(Work item):
The line with "ATOM 25 O O" through the last line of the entries: give these again exactly, and only these, without any pictures.
── Task data ──
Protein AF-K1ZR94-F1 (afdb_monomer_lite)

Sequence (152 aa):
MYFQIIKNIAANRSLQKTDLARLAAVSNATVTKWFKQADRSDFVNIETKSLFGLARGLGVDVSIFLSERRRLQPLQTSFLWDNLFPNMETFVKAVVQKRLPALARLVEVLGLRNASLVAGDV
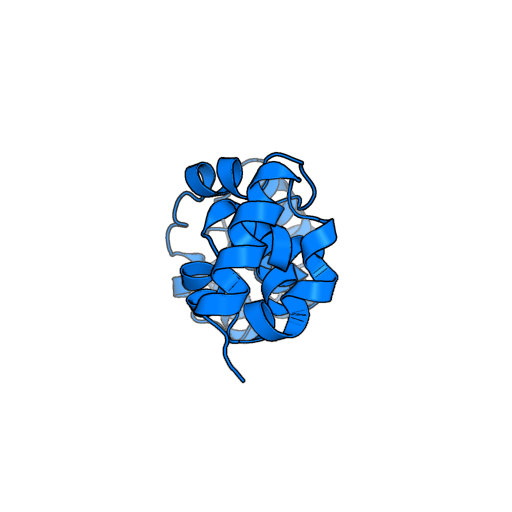IYKKFSDYKKFIKPVRRQQMEVLCQILYQP

Secondary structure (DSSP, 8-state):
-BHHHHHHHHHHTT--HHHHHHHHTS-HHHHHHHHHHHTT-SB----HHHHHHHHHHHTS-GGGGTSPPP--HHHHHHHSTT-SSSSHHHHHHHHHTT-HHHHHHHHHHH-HHHHHHHHTTHHHHTHHHHGGGS-HHHHHHHHHHHHHH---

Foldseek 3Di:
DQCVVVVLLCVVVVHDLVLLCVLLVHDSVVSVVQVVVCVVPSDDDDDPSSLVSNCVSSVHDSVVNVDDDDPCVVVCCLQCVPVPDVDPSSLLVCLQVVPLLSLQSLCQRPNQVVSCVRNNCSNLVCCVPNLVNHDPVSSVVNVVVSCVVDDD

Structure (mmCIF, N/CA/C/O backbone):
data_AF-K1ZR94-F1
#
_entry.id   AF-K1ZR94-F1
#
loop_
_atom_site.group_PDB
_atom_site.id
_atom_site.type_symbol
_atom_site.label_atom_id
_atom_site.label_alt_id
_atom_site.label_comp_id
_atom_site.label_asym_id
_atom_site.label_entity_id
_atom_site.label_seq_id
_atom_site.pdbx_PDB_ins_code
_atom_site.Cartn_x
_atom_site.Cartn_y
_atom_site.Cartn_z
_atom_site.occupancy
_atom_site.B_iso_or_equiv
_atom_site.auth_seq_id
_atom_site.auth_comp_id
_atom_site.auth_asym_id
_atom_site.auth_atom_id
_atom_site.pdbx_PDB_model_num
ATOM 1 N N . MET A 1 1 ? -1.590 -3.694 20.589 1.00 85.56 1 MET A N 1
ATOM 2 C CA . MET A 1 1 ? -2.101 -3.999 19.236 1.00 85.56 1 MET A CA 1
ATOM 3 C C . MET A 1 1 ? -1.437 -3.064 18.231 1.00 85.56 1 MET A C 1
ATOM 5 O O . MET A 1 1 ? -1.302 -1.890 18.562 1.00 85.56 1 MET A O 1
ATOM 9 N N . TYR A 1 2 ? -1.044 -3.544 17.045 1.00 84.75 2 TYR A N 1
ATOM 10 C CA . TYR A 1 2 ? -0.429 -2.712 15.997 1.00 84.75 2 TYR A CA 1
ATOM 11 C C . TYR A 1 2 ? -1.482 -1.843 15.299 1.00 84.75 2 TYR A C 1
ATOM 13 O O . TYR A 1 2 ? -2.243 -2.301 14.441 1.00 84.75 2 TYR A O 1
ATOM 21 N N . PHE A 1 3 ? -1.559 -0.573 15.695 1.00 87.50 3 PHE A N 1
ATOM 22 C CA . PHE A 1 3 ? -2.649 0.321 15.306 1.00 87.50 3 PHE A CA 1
ATOM 23 C C . PHE A 1 3 ? -2.539 0.816 13.863 1.00 87.50 3 PHE A C 1
ATOM 25 O O . PHE A 1 3 ? -3.556 1.141 13.242 1.00 87.50 3 PHE A O 1
ATOM 32 N N . GLN A 1 4 ? -1.339 0.809 13.277 1.00 86.19 4 GLN A N 1
ATOM 33 C CA . GLN A 1 4 ? -1.169 1.189 11.878 1.00 86.19 4 GLN A CA 1
ATOM 34 C C . GLN A 1 4 ? -1.955 0.286 10.913 1.00 86.19 4 GLN A C 1
ATOM 36 O O . GLN A 1 4 ? -2.414 0.759 9.876 1.00 86.19 4 GLN A O 1
ATOM 41 N N . ILE A 1 5 ? -2.203 -0.980 11.263 1.00 87.69 5 ILE A N 1
ATOM 42 C CA . ILE A 1 5 ? -3.036 -1.877 10.446 1.00 87.69 5 ILE A CA 1
ATOM 43 C C . ILE A 1 5 ? -4.467 -1.339 10.341 1.00 87.69 5 ILE A C 1
ATOM 45 O O . ILE A 1 5 ? -5.022 -1.270 9.244 1.00 87.69 5 ILE A O 1
ATOM 49 N N . ILE A 1 6 ? -5.036 -0.870 11.454 1.00 90.06 6 ILE A N 1
ATOM 50 C CA . ILE A 1 6 ? -6.360 -0.239 11.461 1.00 90.06 6 ILE A CA 1
ATOM 51 C C . ILE A 1 6 ? -6.342 1.047 10.637 1.00 90.06 6 ILE A C 1
ATOM 53 O O . ILE A 1 6 ? -7.232 1.239 9.811 1.00 90.06 6 ILE A O 1
ATOM 57 N N . LYS A 1 7 ? -5.320 1.900 10.804 1.00 88.88 7 LYS A N 1
ATOM 58 C CA . LYS A 1 7 ? -5.164 3.129 10.003 1.00 88.88 7 LYS A CA 1
ATOM 59 C C . LYS A 1 7 ? -5.165 2.820 8.501 1.00 88.88 7 LYS A C 1
ATOM 61 O O . LYS A 1 7 ? -5.860 3.488 7.738 1.00 88.88 7 LYS A O 1
ATOM 66 N N . ASN A 1 
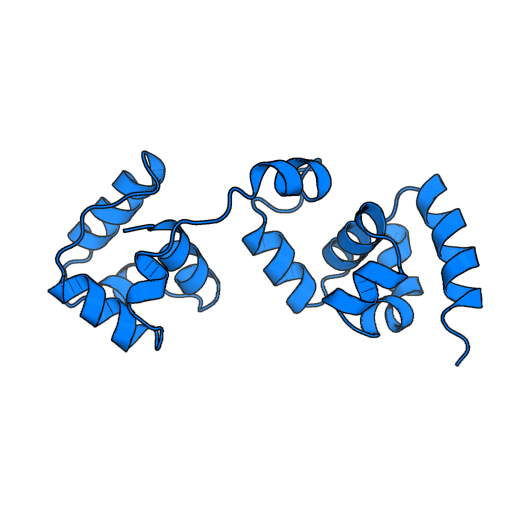8 ? -4.446 1.778 8.089 1.00 86.00 8 ASN A N 1
ATOM 67 C CA . ASN A 1 8 ? -4.345 1.362 6.692 1.00 86.00 8 ASN A CA 1
ATOM 68 C C . ASN A 1 8 ? -5.676 0.828 6.148 1.00 86.00 8 ASN A C 1
ATOM 70 O O . ASN A 1 8 ? -6.101 1.224 5.063 1.00 86.00 8 ASN A O 1
ATOM 74 N N . ILE A 1 9 ? -6.363 -0.038 6.901 1.00 88.50 9 ILE A N 1
ATOM 75 C CA . ILE A 1 9 ? -7.679 -0.559 6.504 1.00 88.50 9 ILE A CA 1
ATOM 76 C C . ILE A 1 9 ? -8.693 0.586 6.407 1.00 88.50 9 ILE A C 1
ATOM 78 O O . ILE A 1 9 ? -9.412 0.680 5.412 1.00 88.50 9 ILE A O 1
ATOM 82 N N . ALA A 1 10 ? -8.709 1.486 7.394 1.00 89.38 10 ALA A N 1
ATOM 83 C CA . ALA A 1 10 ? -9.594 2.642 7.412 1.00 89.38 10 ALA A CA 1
───
(Written response):
ATOM 25 O O . PHE A 1 3 ? -3.556 1.141 13.242 1.00 87.50 3 PHE A O 1
ATOM 32 N N . GLN A 1 4 ? -1.339 0.809 13.277 1.00 86.19 4 GLN A N 1
ATOM 33 C CA . GLN A 1 4 ? -1.169 1.189 11.878 1.00 86.19 4 GLN A CA 1
ATOM 34 C C . GLN A 1 4 ? -1.955 0.286 10.913 1.00 86.19 4 GLN A C 1
ATOM 36 O O . GLN A 1 4 ? -2.414 0.759 9.876 1.00 86.19 4 GLN A O 1
ATOM 41 N N . ILE A 1 5 ? -2.203 -0.980 11.263 1.00 87.69 5 ILE A N 1
ATOM 42 C CA . ILE A 1 5 ? -3.036 -1.877 10.446 1.00 87.69 5 ILE A CA 1
ATOM 43 C C . ILE A 1 5 ? -4.467 -1.339 10.341 1.00 87.69 5 ILE A C 1
ATOM 45 O O . ILE A 1 5 ? -5.022 -1.270 9.244 1.00 87.69 5 ILE A O 1
ATOM 49 N N . ILE A 1 6 ? -5.036 -0.870 11.454 1.00 90.06 6 ILE A N 1
ATOM 50 C CA . ILE A 1 6 ? -6.360 -0.239 11.461 1.00 90.06 6 ILE A CA 1
ATOM 51 C C . ILE A 1 6 ? -6.342 1.047 10.637 1.00 90.06 6 ILE A C 1
ATOM 53 O O . ILE A 1 6 ? -7.232 1.239 9.811 1.00 90.06 6 ILE A O 1
ATOM 57 N N . LYS A 1 7 ? -5.320 1.900 10.804 1.00 88.88 7 LYS A N 1
ATOM 58 C CA . LYS A 1 7 ? -5.164 3.129 10.003 1.00 88.88 7 LYS A CA 1
ATOM 59 C C . LYS A 1 7 ? -5.165 2.820 8.501 1.00 88.88 7 LYS A C 1
ATOM 61 O O . LYS A 1 7 ? -5.860 3.488 7.738 1.00 88.88 7 LYS A O 1
ATOM 66 N N . ASN A 1 
8 ? -4.446 1.778 8.089 1.00 86.00 8 ASN A N 1
ATOM 67 C CA . ASN A 1 8 ? -4.345 1.362 6.692 1.00 86.00 8 ASN A CA 1
ATOM 68 C C . ASN A 1 8 ? -5.676 0.828 6.148 1.00 86.00 8 ASN A C 1
ATOM 70 O O . ASN A 1 8 ? -6.101 1.224 5.063 1.00 86.00 8 ASN A O 1
ATOM 74 N N . ILE A 1 9 ? -6.363 -0.038 6.901 1.00 88.50 9 ILE A N 1
ATOM 75 C CA . ILE A 1 9 ? -7.679 -0.559 6.504 1.00 88.50 9 ILE A CA 1
ATOM 76 C C . ILE A 1 9 ? -8.693 0.586 6.407 1.00 88.50 9 ILE A C 1
ATOM 78 O O . ILE A 1 9 ? -9.412 0.680 5.412 1.00 88.50 9 ILE A O 1
ATOM 82 N N . ALA A 1 10 ? -8.709 1.486 7.394 1.00 89.38 10 ALA A N 1
ATOM 83 C CA . ALA A 1 10 ? -9.594 2.642 7.412 1.00 89.38 10 ALA A CA 1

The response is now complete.